Looping by Month: Loop Until with DateAdd
Reader Francesco Foti writes in with his own solution to the Looping by Month challenge.
This is the fourth in a series of articles about looping code one month at a time.
Writing a loop that iterates one month at a time is a subtly tricky problem. The difficulty isn't so much in writing the code itself. The challenge is to write the code in such a way that your intent is clear to the reader.
Reader Submission
One of the things I find endlessly fascinating about programming is the myriad solutions to solving the same problem. The collective knowledge of the internet makes finding these sorts of alternative solutions easier than ever before.
This fourth method of looping by month was submitted by friend of the blog, Francesco Foti (@francescofoti). He's got a great Access blog of his own over at http://francescofoti.com/. Be sure to check it out.

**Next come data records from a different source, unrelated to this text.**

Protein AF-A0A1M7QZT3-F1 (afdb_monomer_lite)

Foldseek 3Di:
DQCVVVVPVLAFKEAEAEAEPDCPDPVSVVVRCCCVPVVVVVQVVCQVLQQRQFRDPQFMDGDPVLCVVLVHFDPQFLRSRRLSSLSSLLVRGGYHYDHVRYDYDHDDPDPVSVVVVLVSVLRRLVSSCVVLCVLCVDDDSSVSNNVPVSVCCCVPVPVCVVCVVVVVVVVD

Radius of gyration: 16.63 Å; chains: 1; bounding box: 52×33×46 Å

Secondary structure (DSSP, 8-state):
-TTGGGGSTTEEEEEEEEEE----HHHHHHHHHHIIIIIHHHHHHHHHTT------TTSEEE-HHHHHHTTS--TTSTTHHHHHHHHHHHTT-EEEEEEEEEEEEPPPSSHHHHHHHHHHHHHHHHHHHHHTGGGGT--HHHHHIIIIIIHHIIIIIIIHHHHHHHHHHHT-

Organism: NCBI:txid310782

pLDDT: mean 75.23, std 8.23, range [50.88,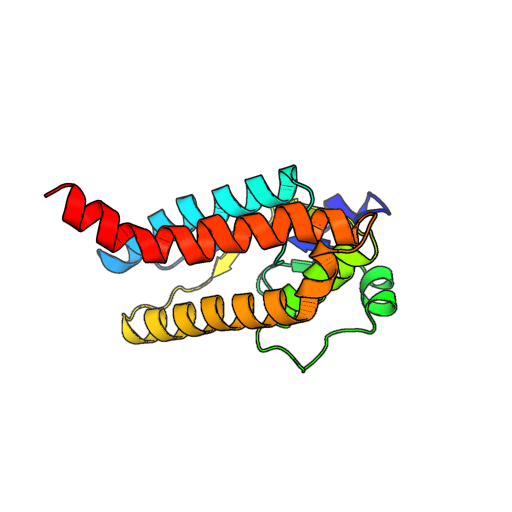 90.25]

Structure (mmCIF, N/CA/C/O backbone):
data_AF-A0A1M7QZT3-F1
#
_entry.id   AF-A0A1M7QZT3-F1
#
loop_
_atom_site.group_PDB
_atom_site.id
_atom_site.type_symbol
_atom_site.label_atom_id
_atom_site.label_alt_id
_atom_site.label_comp_id
_atom_site.label_asym_id
_atom_site.label_entity_id
_atom_site.label_seq_id
_atom_site.pdbx_PDB_ins_code
_atom_site.Cartn_x
_atom_site.Cartn_y
_atom_site.Cartn_z
_atom_site.occupancy
_atom_site.B_iso_or_equiv
_atom_site.auth_seq_id
_atom_site.auth_comp_id
_atom_site.auth_asym_id
_atom_site.auth_atom_id
_atom_site.pdbx_PDB_model_num
ATOM 1 N N . MET A 1 1 ? -15.952 -6.883 -10.897 1.00 75.12 1 MET A N 1
ATOM 2 C CA . MET A 1 1 ? -16.197 -5.409 -10.922 1.00 75.12 1 MET A CA 1
ATOM 3 C C . MET A 1 1 ? -15.598 -4.757 -9.674 1.00 75.12 1 MET A C 1
ATOM 5 O O . MET A 1 1 ? -15.724 -5.343 -8.606 1.00 75.12 1 MET A O 1
ATOM 9 N N . LEU A 1 2 ? -15.000 -3.557 -9.774 1.00 81.69 2 LEU A N 1
ATOM 10 C CA . LEU A 1 2 ? -14.342 -2.861 -8.642 1.00 81.69 2 LEU A CA 1
ATOM 11 C C . LEU A 1 2 ? -15.298 -2.548 -7.476 1.00 81.69 2 LEU A C 1
ATOM 13 O O . LEU A 1 2 ? -14.892 -2.565 -6.323 1.00 81.69 2 LEU A O 1
ATOM 17 N N . VAL A 1 3 ? -16.574 -2.289 -7.772 1.00 87.00 3 VAL A N 1
ATOM 18 C CA . VAL A 1 3 ? -17.575 -1.904 -6.764 1.00 87.00 3 VAL A CA 1
ATOM 19 C C . VAL A 1 3 ? -18.163 -3.073 -5.969 1.00 87.00 3 VAL A C 1
ATOM 21 O O . VAL A 1 3 ? -18.689 -2.854 -4.884 1.00 87.00 3 VAL A O 1
ATOM 24 N N . GLN A 1 4 ? -18.060 -4.310 -6.465 1.00 88.12 4 GLN A N 1
ATOM 25 C CA . GLN A 1 4 ? -18.685 -5.480 -5.829 1.00 88.12 4 GLN A CA 1
ATOM 26 C C . GLN A 1 4 ? -18.282 -5.696 -4.360 1.00 88.12 4 GLN A C 1
ATOM 28 O O . GLN A 1 4 ? -19.173 -5.963 -3.554 1.00 88.12 4 GLN A O 1
ATOM 33 N N . PRO A 1 5 ? -17.004 -5.547 -3.959 1.00 86.62 5 PRO A N 1
ATOM 34 C CA . PRO A 1 5 ? -16.627 -5.776 -2.569 1.00 86.62 5 PRO A CA 1
ATOM 35 C C . PRO A 1 5 ? -17.243 -4.766 -1.588 1.00 86.62 5 PRO A C 1
ATOM 37 O O . PRO A 1 5 ? -17.406 -5.083 -0.416 1.00 86.62 5 PRO A O 1
ATOM 40 N N . PHE A 1 6 ? -17.685 -3.585 -2.039 1.00 89.12 6 PHE A N 1
ATOM 41 C CA . PHE A 1 6 ? -18.384 -2.633 -1.164 1.00 89.12 6 PHE A CA 1
ATOM 42 C C . PHE A 1 6 ? -19.773 -3.103 -0.707 1.00 89.12 6 PHE A C 1
ATOM 44 O O . PHE A 1 6 ? -20.394 -2.425 0.116 1.00 89.12 6 PHE A O 1
ATOM 51 N N . ALA A 1 7 ? -20.255 -4.256 -1.182 1.00 90.25 7 ALA A N 1
ATOM 52 C CA . ALA A 1 7 ? -21.410 -4.919 -0.590 1.00 90.25 7 ALA A CA 1
ATOM 53 C C . ALA A 1 7 ? -21.180 -5.271 0.895 1.00 90.25 7 ALA A C 1
ATOM 55 O O . ALA A 1 7 ? -22.128 -5.231 1.676 1.00 90.25 7 ALA A O 1
ATOM 56 N N . ASP A 1 8 ? -19.936 -5.552 1.316 1.00 90.06 8 ASP A N 1
ATOM 57 C CA . ASP A 1 8 ? -19.605 -5.697 2.739 1.00 90.06 8 ASP A CA 1
ATOM 58 C C . ASP A 1 8 ? -19.423 -4.301 3.373 1.00 90.06 8 ASP A C 1
ATOM 60 O O . ASP A 1 8 ? -18.534 -3.539 2.961 1.00 90.06 8 ASP A O 1
ATOM 64 N N . PRO A 1 9 ? -20.217 -3.940 4.400 1.00 88.62 9 PRO A N 1
ATOM 65 C CA . PRO A 1 9 ? -20.126 -2.638 5.055 1.00 88.62 9 PRO A CA 1
ATOM 66 C C . PRO A 1 9 ? -18.802 -2.418 5.796 1.00 88.62 9 PRO A C 1
ATOM 68 O O . PRO A 1 9 ? -18.495 -1.281 6.126 1.00 88.62 9 PRO A O 1
ATOM 71 N N . ARG A 1 10 ? -18.003 -3.463 6.046 1.00 88.44 10 ARG A N 1
ATOM 72 C CA . ARG A 1 10 ? -16.688 -3.366 6.705 1.00 88.44 10 ARG A CA 1
ATOM 73 C C . ARG A 1 10 ? -15.560 -2.997 5.742 1.00 88.44 10 ARG A C 1
ATOM 75 O O . ARG A 1 10 ? -14.453 -2.694 6.189 1.00 88.44 10 ARG A O 1
ATOM 82 N N . ILE A 1 11 ? -15.810 -3.053 4.432 1.00 89.62 11 ILE A N 1
ATOM 83 C CA . ILE A 1 11 ? -14.812 -2.727 3.411 1.00 89.62 11 ILE A CA 1
ATOM 84 C C . ILE A 1 11 ? -14.778 -1.213 3.209 1.00 89.62 11 ILE A C 1
ATOM 86 O O . ILE A 1 11 ? -15.760 -0.603 2.773 1.00 89.62 11 ILE A O 1
ATOM 90 N N . GLY A 1 12 ? -13.634 -0.618 3.553 1.00 86.88 12 GLY A N 1
ATOM 91 C CA . GLY A 1 12 ? -13.376 0.816 3.425 1.00 86.88 12 GLY A CA 1
ATOM 92 C C . GLY A 1 12 ? -12.668 1.179 2.125 1.00 86.88 12 GLY A C 1
ATOM 93 O O . GLY A 1 12 ? -12.878 2.278 1.617 1.00 86.88 12 GLY A O 1
ATOM 94 N N . ALA A 1 13 ? -11.890 0.258 1.550 1.00 88.56 13 ALA A N 1
ATOM 95 C CA . ALA A 1 13 ? -11.236 0.465 0.262 1.00 88.56 13 ALA A CA 1
ATOM 96 C C . ALA A 1 13 ? -11.072 -0.835 -0.535 1.00 88.56 13 ALA A C 1
ATOM 98 O O . ALA A 1 13 ? -10.989 -1.928 0.029 1.00 88.56 13 ALA A O 1
ATOM 99 N N . VAL A 1 14 ? -11.007 -0.697 -1.857 1.00 87.75 14 VAL A N 1
ATOM 100 C CA . VAL A 1 14 ? -10.780 -1.793 -2.803 1.00 87.75 14 VAL A CA 1
ATOM 101 C C . VAL A 1 14 ? -9.626 -1.417 -3.722 1.00 87.75 14 VAL A C 1
ATOM 103 O O . VAL A 1 14 ? -9.659 -0.377 -4.375 1.00 87.75 14 VAL A O 1
ATOM 106 N N . SER A 1 15 ? -8.620 -2.282 -3.782 1.00 85.88 15 SER A N 1
ATOM 107 C CA . SER A 1 15 ? -7.453 -2.183 -4.654 1.00 85.88 15 SER A CA 1
ATOM 108 C C . SER A 1 15 ? -7.673 -3.016 -5.909 1.00 85.88 15 SER A C 1
ATOM 110 O O . SER A 1 15 ? -7.952 -4.209 -5.809 1.00 85.88 15 SER A O 1
ATOM 112 N N . GLY A 1 16 ? -7.562 -2.410 -7.089 1.00 83.62 16 GLY A N 1
ATOM 113 C CA . GLY A 1 16 ? -7.605 -3.140 -8.353 1.00 83.62 16 GLY A CA 1
ATOM 114 C C . GLY A 1 16 ? -6.231 -3.594 -8.844 1.00 83.62 16 GLY A C 1
ATOM 115 O O . GLY A 1 16 ? -5.174 -3.288 -8.281 1.00 83.62 16 GLY A O 1
ATOM 116 N N . ASN A 1 17 ? -6.251 -4.314 -9.958 1.00 80.69 17 ASN A N 1
ATOM 117 C CA . ASN A 1 17 ? -5.083 -4.833 -10.642 1.00 80.69 17 ASN A CA 1
ATOM 118 C C . ASN A 1 17 ? -4.622 -3.885 -11.763 1.00 80.69 17 ASN A C 1
ATOM 120 O O . ASN A 1 17 ? -5.245 -3.787 -12.819 1.00 80.69 17 ASN A O 1
ATOM 124 N N . ALA A 1 18 ? -3.503 -3.193 -11.556 1.00 75.25 18 ALA A N 1
ATOM 125 C CA . ALA A 1 18 ? -2.863 -2.422 -12.618 1.00 75.25 18 ALA A CA 1
ATOM 126 C C . ALA A 1 18 ? -2.013 -3.357 -13.495 1.00 75.25 18 ALA A C 1
ATOM 128 O O . ALA A 1 18 ? -1.133 -4.051 -12.991 1.00 75.25 18 ALA A O 1
ATOM 129 N N . LYS A 1 19 ? -2.253 -3.372 -14.808 1.00 73.00 19 LYS A N 1
ATOM 130 C CA . LYS A 1 19 ? -1.492 -4.164 -15.783 1.00 73.00 19 LYS A CA 1
ATOM 131 C C . LYS A 1 19 ? -0.806 -3.256 -16.794 1.00 73.00 19 LYS A C 1
ATOM 133 O O . LYS A 1 19 ? -1.381 -2.287 -17.278 1.00 73.00 19 LYS A O 1
ATOM 138 N N . VAL A 1 20 ? 0.434 -3.591 -17.138 1.00 70.19 20 VAL A N 1
ATOM 139 C CA . VAL A 1 20 ? 1.227 -2.812 -18.094 1.00 70.19 20 VAL A CA 1
ATOM 140 C C . VAL A 1 20 ? 0.894 -3.226 -19.529 1.00 70.19 20 VAL A C 1
ATOM 142 O O . VAL A 1 20 ? 0.927 -4.419 -19.858 1.00 70.19 20 VAL A O 1
ATOM 145 N N . ILE A 1 21 ? 0.586 -2.240 -20.379 1.00 70.81 21 ILE A N 1
ATOM 146 C CA . ILE A 1 21 ? 0.248 -2.463 -21.795 1.00 70.81 21 ILE A CA 1
ATOM 147 C C . ILE A 1 21 ? 1.479 -2.467 -22.711 1.00 70.81 21 ILE A C 1
ATOM 149 O O . ILE A 1 21 ? 1.555 -3.271 -23.639 1.00 70.81 21 ILE A O 1
ATOM 153 N N . ASN A 1 22 ? 2.477 -1.624 -22.428 1.00 68.25 22 ASN A N 1
ATOM 154 C CA . ASN A 1 22 ? 3.717 -1.579 -23.202 1.00 68.25 22 ASN A CA 1
ATOM 155 C C . ASN A 1 22 ? 4.599 -2.784 -22.814 1.00 68.25 22 ASN A C 1
ATOM 157 O O . ASN A 1 22 ? 4.943 -2.975 -21.651 1.00 68.25 22 ASN A O 1
ATOM 161 N N . ARG A 1 23 ? 4.920 -3.634 -23.797 1.00 61.91 23 ARG A N 1
ATOM 162 C CA . ARG A 1 23 ? 5.767 -4.836 -23.636 1.00 61.91 23 ARG A CA 1
ATOM 163 C C . ARG A 1 23 ? 6.947 -4.845 -24.614 1.00 61.91 23 ARG A C 1
ATOM 165 O O . ARG A 1 23 ? 7.481 -5.905 -24.937 1.00 61.91 23 ARG A O 1
ATOM 172 N N . GLY A 1 24 ? 7.305 -3.677 -25.146 1.00 55.38 24 GLY A N 1
ATOM 173 C CA . GLY A 1 24 ? 8.338 -3.541 -26.170 1.00 55.38 24 GLY A CA 1
ATOM 174 C C . GLY A 1 24 ? 9.749 -3.687 -25.591 1.00 55.38 24 GLY A C 1
ATOM 175 O O . GLY A 1 24 ? 10.087 -3.042 -24.601 1.00 55.38 24 GLY A O 1
ATOM 176 N N . GLY A 1 25 ? 10.587 -4.509 -26.229 1.00 63.59 25 GLY A N 1
ATOM 177 C CA . GLY A 1 25 ? 12.002 -4.680 -25.871 1.00 63.59 25 GLY A CA 1
ATOM 178 C C . GLY A 1 25 ? 12.273 -5.561 -24.639 1.00 63.59 25 GLY A C 1
ATOM 179 O O . GLY A 1 25 ? 11.366 -6.016 -23.943 1.00 63.59 25 GLY A O 1
ATOM 180 N N . LEU A 1 26 ? 13.559 -5.822 -24.374 1.00 64.88 26 LEU A N 1
ATOM 181 C CA . LEU A 1 26 ? 14.022 -6.667 -23.261 1.00 64.88 26 LEU A CA 1
ATOM 182 C C . LEU A 1 26 ? 13.682 -6.051 -21.888 1.00 64.88 26 LEU A C 1
ATOM 184 O O . LEU A 1 26 ? 13.229 -6.747 -20.984 1.00 64.88 26 LEU A O 1
ATOM 188 N N . LEU A 1 27 ? 13.814 -4.725 -21.778 1.00 64.56 27 LEU A N 1
ATOM 189 C CA . LEU A 1 27 ? 13.492 -3.938 -20.582 1.00 64.56 27 LEU A CA 1
ATOM 190 C C . LEU A 1 27 ? 12.000 -3.998 -20.222 1.00 64.56 27 LEU A C 1
ATOM 192 O O . LEU A 1 27 ? 11.669 -4.247 -19.065 1.00 64.56 27 LEU A O 1
ATOM 196 N N . GLY A 1 28 ? 11.102 -3.844 -21.202 1.00 61.66 28 GLY A N 1
ATOM 197 C CA . GLY A 1 28 ? 9.656 -3.957 -20.978 1.00 61.66 28 GLY A CA 1
ATOM 198 C C . GLY A 1 28 ? 9.228 -5.374 -20.577 1.00 61.66 28 GLY A C 1
ATOM 199 O O . GLY A 1 28 ? 8.345 -5.541 -19.738 1.00 61.66 28 GLY A O 1
ATOM 200 N N . ARG A 1 29 ? 9.893 -6.412 -21.107 1.00 65.19 29 ARG A N 1
ATOM 201 C CA . ARG A 1 29 ? 9.663 -7.815 -20.710 1.00 65.19 29 ARG A CA 1
ATOM 202 C C . ARG A 1 29 ? 10.120 -8.115 -19.282 1.00 65.19 29 ARG A C 1
ATOM 204 O O . ARG A 1 29 ? 9.377 -8.760 -18.548 1.00 65.19 29 ARG A O 1
ATOM 211 N N . TRP A 1 30 ? 11.294 -7.639 -18.871 1.00 66.25 30 TRP A N 1
ATOM 212 C CA . TRP A 1 30 ? 11.754 -7.783 -17.485 1.00 66.25 30 TRP A CA 1
ATOM 213 C C . TRP A 1 30 ? 10.875 -7.019 -16.502 1.00 66.25 30 TRP A C 1
ATOM 215 O O . TRP A 1 30 ? 10.447 -7.595 -15.506 1.00 66.25 30 TRP A O 1
ATOM 225 N N . GLN A 1 31 ? 10.510 -5.776 -16.825 1.00 61.06 31 GLN A N 1
ATOM 226 C CA . GLN A 1 31 ? 9.547 -5.018 -16.027 1.00 61.06 31 GLN A CA 1
ATOM 227 C C . GLN A 1 31 ? 8.209 -5.747 -15.923 1.00 61.06 31 GLN A C 1
ATOM 229 O O . GLN A 1 31 ? 7.625 -5.781 -14.849 1.00 61.06 31 GLN A O 1
ATOM 234 N N . HIS A 1 32 ? 7.724 -6.354 -17.010 1.00 65.56 32 HIS A N 1
ATOM 235 C CA . HIS A 1 32 ? 6.481 -7.117 -16.988 1.00 65.56 32 HIS A CA 1
ATOM 236 C C . HIS A 1 32 ? 6.552 -8.309 -16.028 1.00 65.56 32 HIS A C 1
ATOM 238 O O . HIS A 1 32 ? 5.625 -8.496 -15.247 1.00 65.56 32 HIS A O 1
ATOM 244 N N . ILE A 1 33 ? 7.643 -9.082 -16.046 1.00 64.94 33 ILE A N 1
ATOM 245 C CA . ILE A 1 33 ? 7.838 -10.200 -15.109 1.00 64.94 33 ILE A CA 1
ATOM 246 C C . ILE A 1 33 ? 7.891 -9.681 -13.674 1.00 64.94 33 ILE A C 1
ATOM 248 O O . ILE A 1 33 ? 7.198 -10.212 -12.815 1.00 64.94 33 ILE A O 1
ATOM 252 N N . GLU A 1 34 ? 8.645 -8.616 -13.414 1.00 65.94 34 GLU A N 1
ATOM 253 C CA . GLU A 1 34 ? 8.744 -8.030 -12.077 1.00 65.94 34 GLU A CA 1
ATOM 254 C C . GLU A 1 34 ? 7.386 -7.506 -11.577 1.00 65.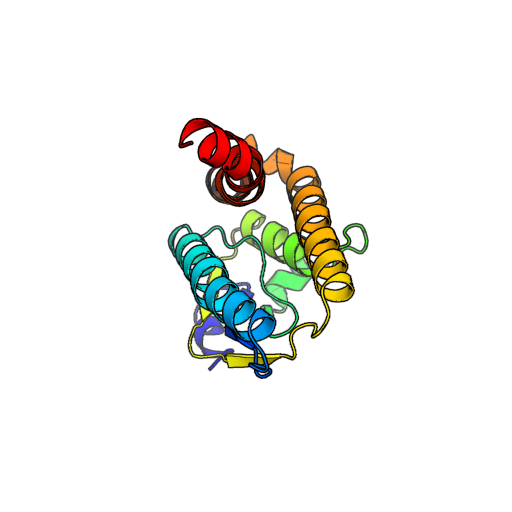94 34 GLU A C 1
ATOM 256 O O . GLU A 1 34 ? 7.014 -7.713 -10.425 1.00 65.94 34 GLU A O 1
ATOM 261 N N . TYR A 1 35 ? 6.600 -6.886 -12.457 1.00 64.50 35 TYR A N 1
ATOM 262 C CA . TYR A 1 35 ? 5.265 -6.387 -12.132 1.00 64.50 35 TYR A CA 1
ATOM 263 C C . TYR A 1 35 ? 4.268 -7.529 -11.910 1.00 64.50 35 TYR A C 1
ATOM 265 O O . TYR A 1 35 ? 3.428 -7.470 -11.018 1.00 64.50 35 TYR A O 1
ATOM 273 N N . VAL A 1 36 ? 4.340 -8.593 -12.709 1.00 62.69 36 VAL A N 1
ATOM 274 C CA . VAL A 1 36 ? 3.463 -9.757 -12.543 1.00 62.69 36 VAL A CA 1
ATOM 275 C C . VAL A 1 36 ? 3.824 -10.515 -11.268 1.00 62.69 36 VAL A C 1
ATOM 277 O O . VAL A 1 36 ? 2.927 -10.821 -10.491 1.00 62.69 36 VAL A O 1
ATOM 280 N N . VAL A 1 37 ? 5.110 -10.768 -11.023 1.00 60.69 37 VAL A N 1
ATOM 281 C CA . VAL A 1 37 ? 5.582 -11.592 -9.903 1.00 60.69 37 VAL A CA 1
ATOM 282 C C . VAL A 1 37 ? 5.613 -10.802 -8.599 1.00 60.69 37 VAL A C 1
ATOM 284 O O . VAL A 1 37 ? 4.950 -11.200 -7.650 1.00 60.69 37 VAL A O 1
ATOM 287 N N . GLY A 1 38 ? 6.322 -9.674 -8.542 1.00 58.97 38 GLY A N 1
ATOM 288 C CA . GLY A 1 38 ? 6.472 -8.897 -7.310 1.00 58.97 38 GLY A CA 1
ATOM 289 C C . GLY A 1 38 ? 5.167 -8.223 -6.897 1.00 58.97 38 GLY A C 1
ATOM 290 O O . GLY A 1 38 ? 4.699 -8.378 -5.776 1.00 58.97 38 GLY A O 1
ATOM 291 N N . PHE A 1 39 ? 4.504 -7.536 -7.827 1.00 64.00 39 PHE A N 1
ATOM 292 C CA . PHE A 1 39 ? 3.368 -6.689 -7.461 1.00 64.00 39 PHE A CA 1
ATOM 293 C C . PHE A 1 39 ? 2.079 -7.463 -7.160 1.00 64.00 39 PHE A C 1
ATOM 295 O O . PHE A 1 39 ? 1.337 -7.072 -6.259 1.00 64.00 39 PHE A O 1
ATOM 302 N N . ASN A 1 40 ? 1.782 -8.550 -7.886 1.00 63.34 40 ASN A N 1
ATOM 303 C CA . ASN A 1 40 ? 0.572 -9.339 -7.609 1.00 63.34 40 ASN A CA 1
ATOM 304 C C . ASN A 1 40 ? 0.754 -10.257 -6.399 1.00 63.34 40 ASN A C 1
ATOM 306 O O . ASN A 1 40 ? -0.179 -10.381 -5.605 1.00 63.34 40 ASN A O 1
ATOM 310 N N . LEU A 1 41 ? 1.930 -10.875 -6.236 1.00 64.50 41 LEU A N 1
ATOM 311 C CA . LEU A 1 41 ? 2.176 -11.776 -5.111 1.00 64.50 41 LEU A CA 1
ATOM 312 C C . LEU A 1 41 ? 2.180 -11.011 -3.788 1.00 64.50 41 LEU A C 1
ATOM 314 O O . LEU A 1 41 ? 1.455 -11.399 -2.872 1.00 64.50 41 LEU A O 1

Tried your code (btw: Private Const MonthsInYear As Integer = 12). Nice hack on DateSerial to get the last day in month ;-). Just for fun, here's how I would have done it (quick & dirty, native); harder to read ? (and, apparently, no "mod" on month necessary with DateSerial) pic.twitter.com/otfVQK1Ph1
— francesco (@francescofoti) February 24, 2021
Looping by month using DateAdd() and Loop Until
Here's Francesco's code in copy/paste-able format. I modified it slightly to accept a StartDate and EndDate parameter:
Sub LoopUntilMonths(StartDate As Date, EndDate As Date)
Dim vThisDate As Variant
Dim iYear As Integer
Dim iMonth As Integer
Dim vMonthEnd As Variant
vThisDate = StartDate
Do
iYear = Year(vThisDate)
iMonth = Month(vThisDate)
vMonthEnd = DateSerial(iYear, iMonth + 1, 0)
Debug.Print vThisDate, iMonth, iYear, vMonthEnd
vThisDate = DateAdd("m", 1, vThisDate)
Loop Until vThisDate > EndDate
End Sub
I was curious to know how the DateAdd() function would handle incrementing by month from a date on the 31st day of the month when the following month had only 30 days. It turns out that it if the following month does not have enough days, then the function returns whatever the last day of the month is.
An example makes this clearer:
LoopUntilMonths #10/31/2020#, #3/31/2021#
10/31/2020 10 2020 10/31/2020
11/30/2020 11 2020 11/30/2020
12/30/2020 12 2020 12/31/2020
1/30/2021 1 2021 1/31/2021
2/28/2021 2 2021 2/28/2021
3/28/2021 3 2021 3/31/2021
Readability
Whether you find this approach more readable than some of the others may be as much about personal preference and coding style as anything else. One thing I do really like about this approach is the way that the StartDate and EndDate lines set off the loop.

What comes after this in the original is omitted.